▸ Assignment:
Only one stretch of the listing below is wanted. Begin at the line that has "ATOM 5 O O .", stop after the line that has "ATOM 21 N N", and repeat every line in between exactly.

-*-

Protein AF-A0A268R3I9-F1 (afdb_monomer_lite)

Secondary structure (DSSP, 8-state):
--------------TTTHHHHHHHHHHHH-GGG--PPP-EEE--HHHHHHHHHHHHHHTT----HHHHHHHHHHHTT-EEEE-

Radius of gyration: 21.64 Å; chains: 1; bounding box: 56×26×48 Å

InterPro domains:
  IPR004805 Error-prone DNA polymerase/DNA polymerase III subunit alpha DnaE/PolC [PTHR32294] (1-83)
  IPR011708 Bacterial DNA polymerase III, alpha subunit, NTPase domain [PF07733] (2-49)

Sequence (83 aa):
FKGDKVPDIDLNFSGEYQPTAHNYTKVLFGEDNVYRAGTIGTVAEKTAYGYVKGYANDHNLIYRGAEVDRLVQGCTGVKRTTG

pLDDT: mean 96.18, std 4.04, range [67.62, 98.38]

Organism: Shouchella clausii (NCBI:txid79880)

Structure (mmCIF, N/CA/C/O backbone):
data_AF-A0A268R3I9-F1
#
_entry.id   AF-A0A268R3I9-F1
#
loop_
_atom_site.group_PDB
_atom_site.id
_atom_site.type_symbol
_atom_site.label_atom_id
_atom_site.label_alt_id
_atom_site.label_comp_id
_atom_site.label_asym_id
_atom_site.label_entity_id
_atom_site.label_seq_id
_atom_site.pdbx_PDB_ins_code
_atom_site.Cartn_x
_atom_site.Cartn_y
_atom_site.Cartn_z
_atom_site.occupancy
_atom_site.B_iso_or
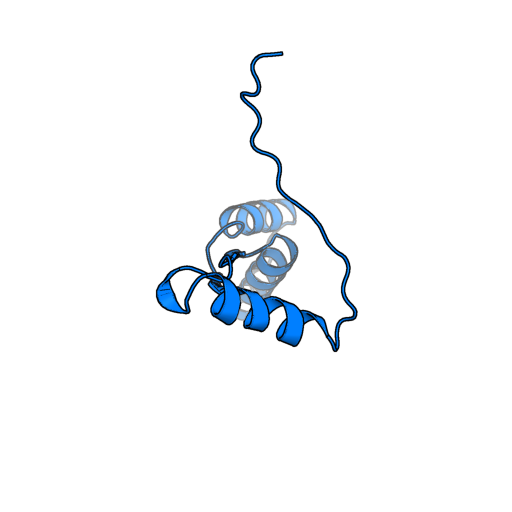_equiv
_atom_site.auth_seq_id
_atom_site.auth_comp_id
_atom_site.auth_asym_id
_atom_site.auth_atom_id
_atom_site.pdbx_PDB_model_num
ATOM 1 N N . PHE A 1 1 ? -34.685 15.811 -2.571 1.00 67.62 1 PHE A N 1
ATOM 2 C CA . PHE A 1 1 ? -33.683 15.150 -1.713 1.00 67.62 1 PHE A CA 1
ATOM 3 C C . PHE A 1 1 ? -34.323 13.903 -1.123 1.00 67.62 1 PHE A C 1
ATOM 5 O O . PHE A 1 1 ? -35.221 14.048 -0.310 1.00 67.62 1 PHE A O 1
ATOM 12 N N . LYS A 1 2 ? -33.972 12.706 -1.610 1.00 84.50 2 LYS A N 1
ATOM 13 C CA . LYS A 1 2 ? -34.605 11.437 -1.195 1.00 84.50 2 LYS A CA 1
ATOM 14 C C . LYS A 1 2 ? -33.831 10.682 -0.106 1.00 84.50 2 LYS A C 1
ATOM 16 O O . LYS A 1 2 ? -34.298 9.657 0.361 1.00 84.50 2 LYS A O 1
ATOM 21 N N . GLY A 1 3 ? -32.679 11.205 0.320 1.00 81.81 3 GLY A N 1
ATOM 22 C CA . GLY A 1 3 ? -31.840 10.533 1.315 1.00 81.81 3 GLY A CA 1
ATOM 23 C C . GLY A 1 3 ? -31.063 9.334 0.765 1.00 81.81 3 GLY A C 1
ATOM 24 O O . GLY A 1 3 ? -30.550 8.554 1.548 1.00 81.81 3 GLY A O 1
ATOM 25 N N . ASP A 1 4 ? -30.923 9.206 -0.559 1.00 93.00 4 ASP A N 1
ATOM 26 C CA . ASP A 1 4 ? -30.253 8.061 -1.205 1.00 93.00 4 ASP A CA 1
ATOM 27 C C . ASP A 1 4 ? -28.730 7.992 -0.946 1.00 93.00 4 ASP A C 1
ATOM 29 O O . ASP A 1 4 ? -28.067 7.039 -1.349 1.00 93.00 4 ASP A O 1
ATOM 33 N N . LYS A 1 5 ? -28.147 9.010 -0.299 1.00 91.69 5 LYS A N 1
ATOM 34 C CA . LYS A 1 5 ? -26.733 9.025 0.091 1.00 91.69 5 LYS A CA 1
ATOM 35 C C . LYS A 1 5 ? -26.592 8.421 1.486 1.00 91.69 5 LYS A C 1
ATOM 37 O O . LYS A 1 5 ? -27.231 8.906 2.414 1.00 91.69 5 LYS A O 1
ATOM 42 N N . VAL A 1 6 ? -25.685 7.462 1.639 1.00 92.62 6 VAL A N 1
ATOM 43 C CA . VAL A 1 6 ? -25.255 6.927 2.939 1.00 92.62 6 VAL A CA 1
ATOM 44 C C . VAL A 1 6 ? -23.943 7.622 3.334 1.00 92.62 6 VAL A C 1
ATOM 46 O O . VAL A 1 6 ? -22.935 7.393 2.667 1.00 92.62 6 VAL A O 1
ATOM 49 N N . PRO A 1 7 ? -23.943 8.552
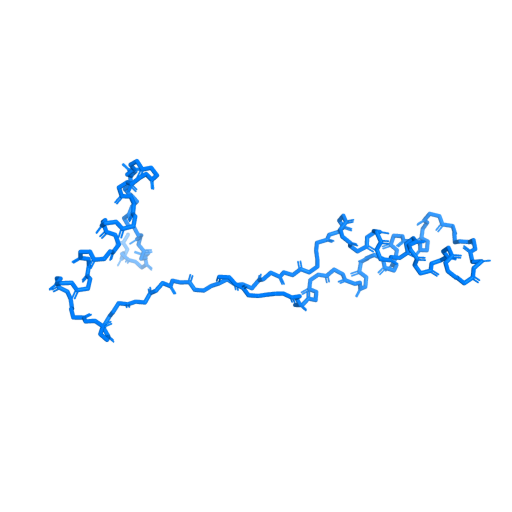 4.306 1.00 92.50 7 PRO A N 1
ATOM 50 C CA . PRO A 1 7 ? -22.725 9.180 4.812 1.00 92.50 7 PRO A CA 1
ATOM 51 C C . PRO A 1 7 ? -22.135 8.403 5.997 1.00 92.50 7 PRO A C 1
ATOM 53 O O . PRO A 1 7 ? -22.875 7.808 6.779 1.00 92.50 7 PRO A O 1
ATOM 56 N N . ASP A 1 8 ? -20.821 8.508 6.169 1.00 93.44 8 ASP A N 1
ATOM 57 C CA . ASP A 1 8 ? -20.102 8.005 7.342 1.00 93.44 8 ASP A CA 1
ATOM 58 C C . ASP A 1 8 ? -19.827 9.137 8.354 1.00 93.44 8 ASP A C 1
ATOM 60 O O . ASP A 1 8 ? -19.990 10.322 8.043 1.00 93.44 8 ASP A O 1
ATOM 64 N N . ILE A 1 9 ? -19.439 8.775 9.585 1.00 94.69 9 ILE A N 1
ATOM 65 C CA . ILE A 1 9 ? -19.082 9.716 10.660 1.00 94.69 9 ILE A CA 1
ATOM 66 C C . ILE A 1 9 ? -17.571 9.661 10.893 1.00 94.69 9 ILE A C 1
ATOM 68 O O . ILE A 1 9 ? -17.048 8.638 11.331 1.00 94.69 9 ILE A O 1
ATOM 72 N N . ASP A 1 10 ? -16.895 10.789 10.682 1.00 96.19 10 ASP A N 1
ATOM 73 C CA . ASP A 1 10 ? -15.455 10.929 10.898 1.00 96.19 10 ASP A CA 1
ATOM 74 C C . ASP A 1 10 ? -15.150 11.600 12.246 1.00 96.19 10 ASP A C 1
ATOM 76 O O . ASP A 1 10 ? -15.650 12.685 12.551 1.00 96.19 10 ASP A O 1
ATOM 80 N N . LEU A 1 11 ? -14.290 10.970 13.052 1.00 96.12 11 LEU A N 1
ATOM 81 C CA . LEU A 1 11 ? -13.809 11.495 14.333 1.00 96.12 11 LEU A CA 1
ATOM 82 C C . LEU A 1 11 ? -12.279 11.460 14.378 1.00 96.12 11 LEU A C 1
ATOM 84 O O . LEU A 1 11 ? -11.660 10.460 14.017 1.00 96.12 11 LEU A O 1
ATOM 88 N N . ASN A 1 12 ? -11.667 12.531 14.885 1.00 97.00 12 ASN A N 1
ATOM 89 C CA . ASN A 1 12 ? -10.217 12.627 15.041 1.00 97.00 12 ASN A CA 1
ATOM 90 C C . ASN A 1 12 ? -9.810 12.299 16.482 1.00 97.00 12 ASN A C 1
ATOM 92 O O . ASN A 1 12 ? -10.008 13.107 17.389 1.00 97.00 12 ASN A O 
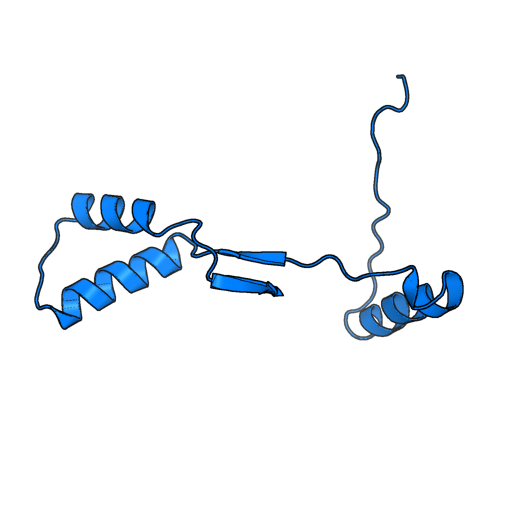1
ATOM 96 N N . PHE A 1 13 ? -9.209 11.128 16.684 1.00 96.62 13 PHE A N 1
ATOM 97 C CA . PHE A 1 13 ? -8.571 10.741 17.944 1.00 96.62 13 PHE A CA 1
ATOM 98 C C . PHE A 1 13 ? -7.054 10.941 17.860 1.00 96.62 13 PHE A C 1
ATOM 100 O O . PHE A 1 13 ? -6.483 10.940 16.769 1.00 96.62 13 PHE A O 1
ATOM 107 N N . SER A 1 14 ? -6.377 11.080 19.006 1.00 97.56 14 SER A N 1
ATOM 108 C CA . SER A 1 14 ? -4.911 11.006 19.021 1.00 97.56 14 SER A CA 1
ATOM 109 C C . SER A 1 14 ? -4.449 9.613 18.578 1.00 97.56 14 SER A C 1
ATOM 111 O O . SER A 1 14 ? -5.142 8.622 18.815 1.00 97.56 14 SER A O 1
ATOM 113 N N . GLY A 1 15 ? -3.264 9.517 17.966 1.00 96.69 15 GLY A N 1
ATOM 114 C CA . GLY A 1 15 ? -2.725 8.229 17.507 1.00 96.69 15 GLY A CA 1
ATOM 115 C C . GLY A 1 15 ? -2.566 7.206 18.638 1.00 96.69 15 GLY A C 1
ATOM 116 O O . GLY A 1 15 ? -2.813 6.022 18.435 1.00 96.69 15 GLY A O 1
ATOM 117 N N . GLU A 1 16 ? -2.238 7.670 19.848 1.00 97.38 16 GLU A N 1
ATOM 118 C CA . GLU A 1 16 ? -2.155 6.828 21.050 1.00 97.38 16 GLU A CA 1
ATOM 119 C C . GLU A 1 16 ? -3.526 6.302 21.500 1.00 97.38 16 GLU A C 1
ATOM 121 O O . GLU A 1 16 ? -3.629 5.183 21.996 1.00 97.38 16 GLU A O 1
ATOM 126 N N . TYR A 1 17 ? -4.593 7.087 21.314 1.00 97.56 17 TYR A N 1
ATOM 127 C CA . TYR A 1 17 ? -5.937 6.738 21.777 1.00 97.56 17 TYR A CA 1
ATOM 128 C C . TYR A 1 17 ? -6.781 6.010 20.723 1.00 97.56 17 TYR A C 1
ATOM 130 O O . TYR A 1 17 ? -7.727 5.302 21.067 1.00 97.56 17 TYR A O 1
ATOM 138 N N . GLN A 1 18 ? -6.449 6.145 19.438 1.00 97.19 18 GLN A N 1
ATOM 139 C CA . GLN A 1 18 ? -7.197 5.545 18.333 1.00 97.19 18 GLN A CA 1
ATOM 140 C C . GLN A 1 18 ? -7.429 4.023 18.494 1.00 97.19 18 GLN A C 1
ATOM 142 O O . GLN A 1 18 ? -8.563 3.584 18.286 1.00 97.19 18 GLN A O 1
ATOM 147 N N . PRO A 1 19 ? -6.449 3.199 18.930 1.00 96.56 19 PRO A N 1
ATOM 148 C CA . PRO A 1 19 ? -6.687 1.777 19.188 1.00 96.56 19 PRO A CA 1
ATOM 149 C C . PRO A 1 19 ? -7.699 1.529 20.316 1.00 96.56 19 PRO A C 1
ATOM 151 O O . PRO A 1 19 ? -8.519 0.617 20.219 1.00 96.56 19 PRO A O 1
ATOM 154 N N . THR A 1 20 ? -7.678 2.357 21.365 1.00 97.31 20 THR A N 1
ATOM 155 C CA . THR A 1 20 ? -8.630 2.288 22.484 1.00 97.31 20 THR A CA 1
ATOM 156 C C . THR A 1 20 ? -10.047 2.593 22.008 1.00 97.31 20 THR A C 1
ATOM 158 O O . THR A 1 20 ? -10.966 1.829 22.304 1.00 97.31 20 THR A O 1
ATOM 161 N N . ALA A 1 21 ? -10.219 3.655 21.214 1.00 97.31 21 ALA A N 1
ATOM 162 C CA . ALA A 1 21 ? -11.509 4.013 20.629 1.00 97.31 21 ALA A CA 1
ATOM 163 C C . ALA A 1 21 ? -12.056 2.895 19.721 1.00 97.31 21 ALA A C 1
ATOM 165 O O . ALA A 1 21 ? -13.224 2.529 19.841 1.00 97.31 21 ALA A O 1
ATOM 166 N N . HIS A 1 22 ? -11.211 2.293 18.873 1.00 96.62 22 HIS A N 1
ATOM 167 C CA . HIS A 1 22 ? -11.606 1.150 18.043 1.00 96.62 22 HIS A CA 1
ATOM 168 C C . HIS A 1 22 ? -12.022 -0.067 18.876 1.00 96.62 22 HIS A C 1
ATOM 170 O O . HIS A 1 22 ? -13.022 -0.700 18.564 1.00 96.62 22 HIS A O 1
ATOM 176 N N . ASN A 1 23 ? -11.295 -0.402 19.944 1.00 96.25 23 ASN A N 1
ATOM 177 C CA . ASN A 1 23 ? -11.653 -1.544 20.790 1.00 96.25 23 ASN A CA 1
ATOM 178 C C . ASN A 1 23 ? -12.959 -1.316 21.554 1.00 96.25 23 ASN A C 1
ATOM 180 O O . ASN A 1 23 ? -13.699 -2.265 21.805 1.00 96.25 23 ASN A O 1
ATOM 184 N N . TYR A 1 24 ? -13.271 -0.067 21.899 1.00 97.62 24 TYR A N 1
ATOM 185 C CA . TYR A 1 24 ? -14.509 0.239 22.602 1.00 97.62 24 TYR A CA 1
ATOM 186 C C . TYR A 1 24 ? -15.757 -0.042 21.750 1.00 97.62 24 TYR A C 1
ATOM 188 O O . TYR A 1 24 ? -16.791 -0.420 22.298 1.00 97.62 24 TYR A O 1
ATOM 196 N N . THR A 1 25 ? -15.671 0.015 20.414 1.00 97.44 25 THR A N 1
ATOM 197 C CA . THR A 1 25 ? -16.806 -0.365 19.552 1.00 97.44 25 THR A CA 1
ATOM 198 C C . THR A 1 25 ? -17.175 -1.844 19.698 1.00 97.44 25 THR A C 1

-*-

▸ Response to this exercise:
ATOM 5 O O . PHE A 1 1 ? -35.221 14.048 -0.310 1.00 67.62 1 PHE A O 1
ATOM 12 N N . LYS A 1 2 ? -33.972 12.706 -1.610 1.00 84.50 2 LYS A N 1
ATOM 13 C CA . LYS A 1 2 ? -34.605 11.437 -1.195 1.00 84.50 2 LYS A CA 1
ATOM 14 C C . LYS A 1 2 ? -33.831 10.682 -0.106 1.00 84.50 2 LYS A C 1
ATOM 16 O O . LYS A 1 2 ? -34.298 9.657 0.361 1.00 84.50 2 LYS A O 1
ATOM 21 N N . GLY A 1 3 ? -32.679 11.205 0.320 1.00 81.81 3 GLY A N 1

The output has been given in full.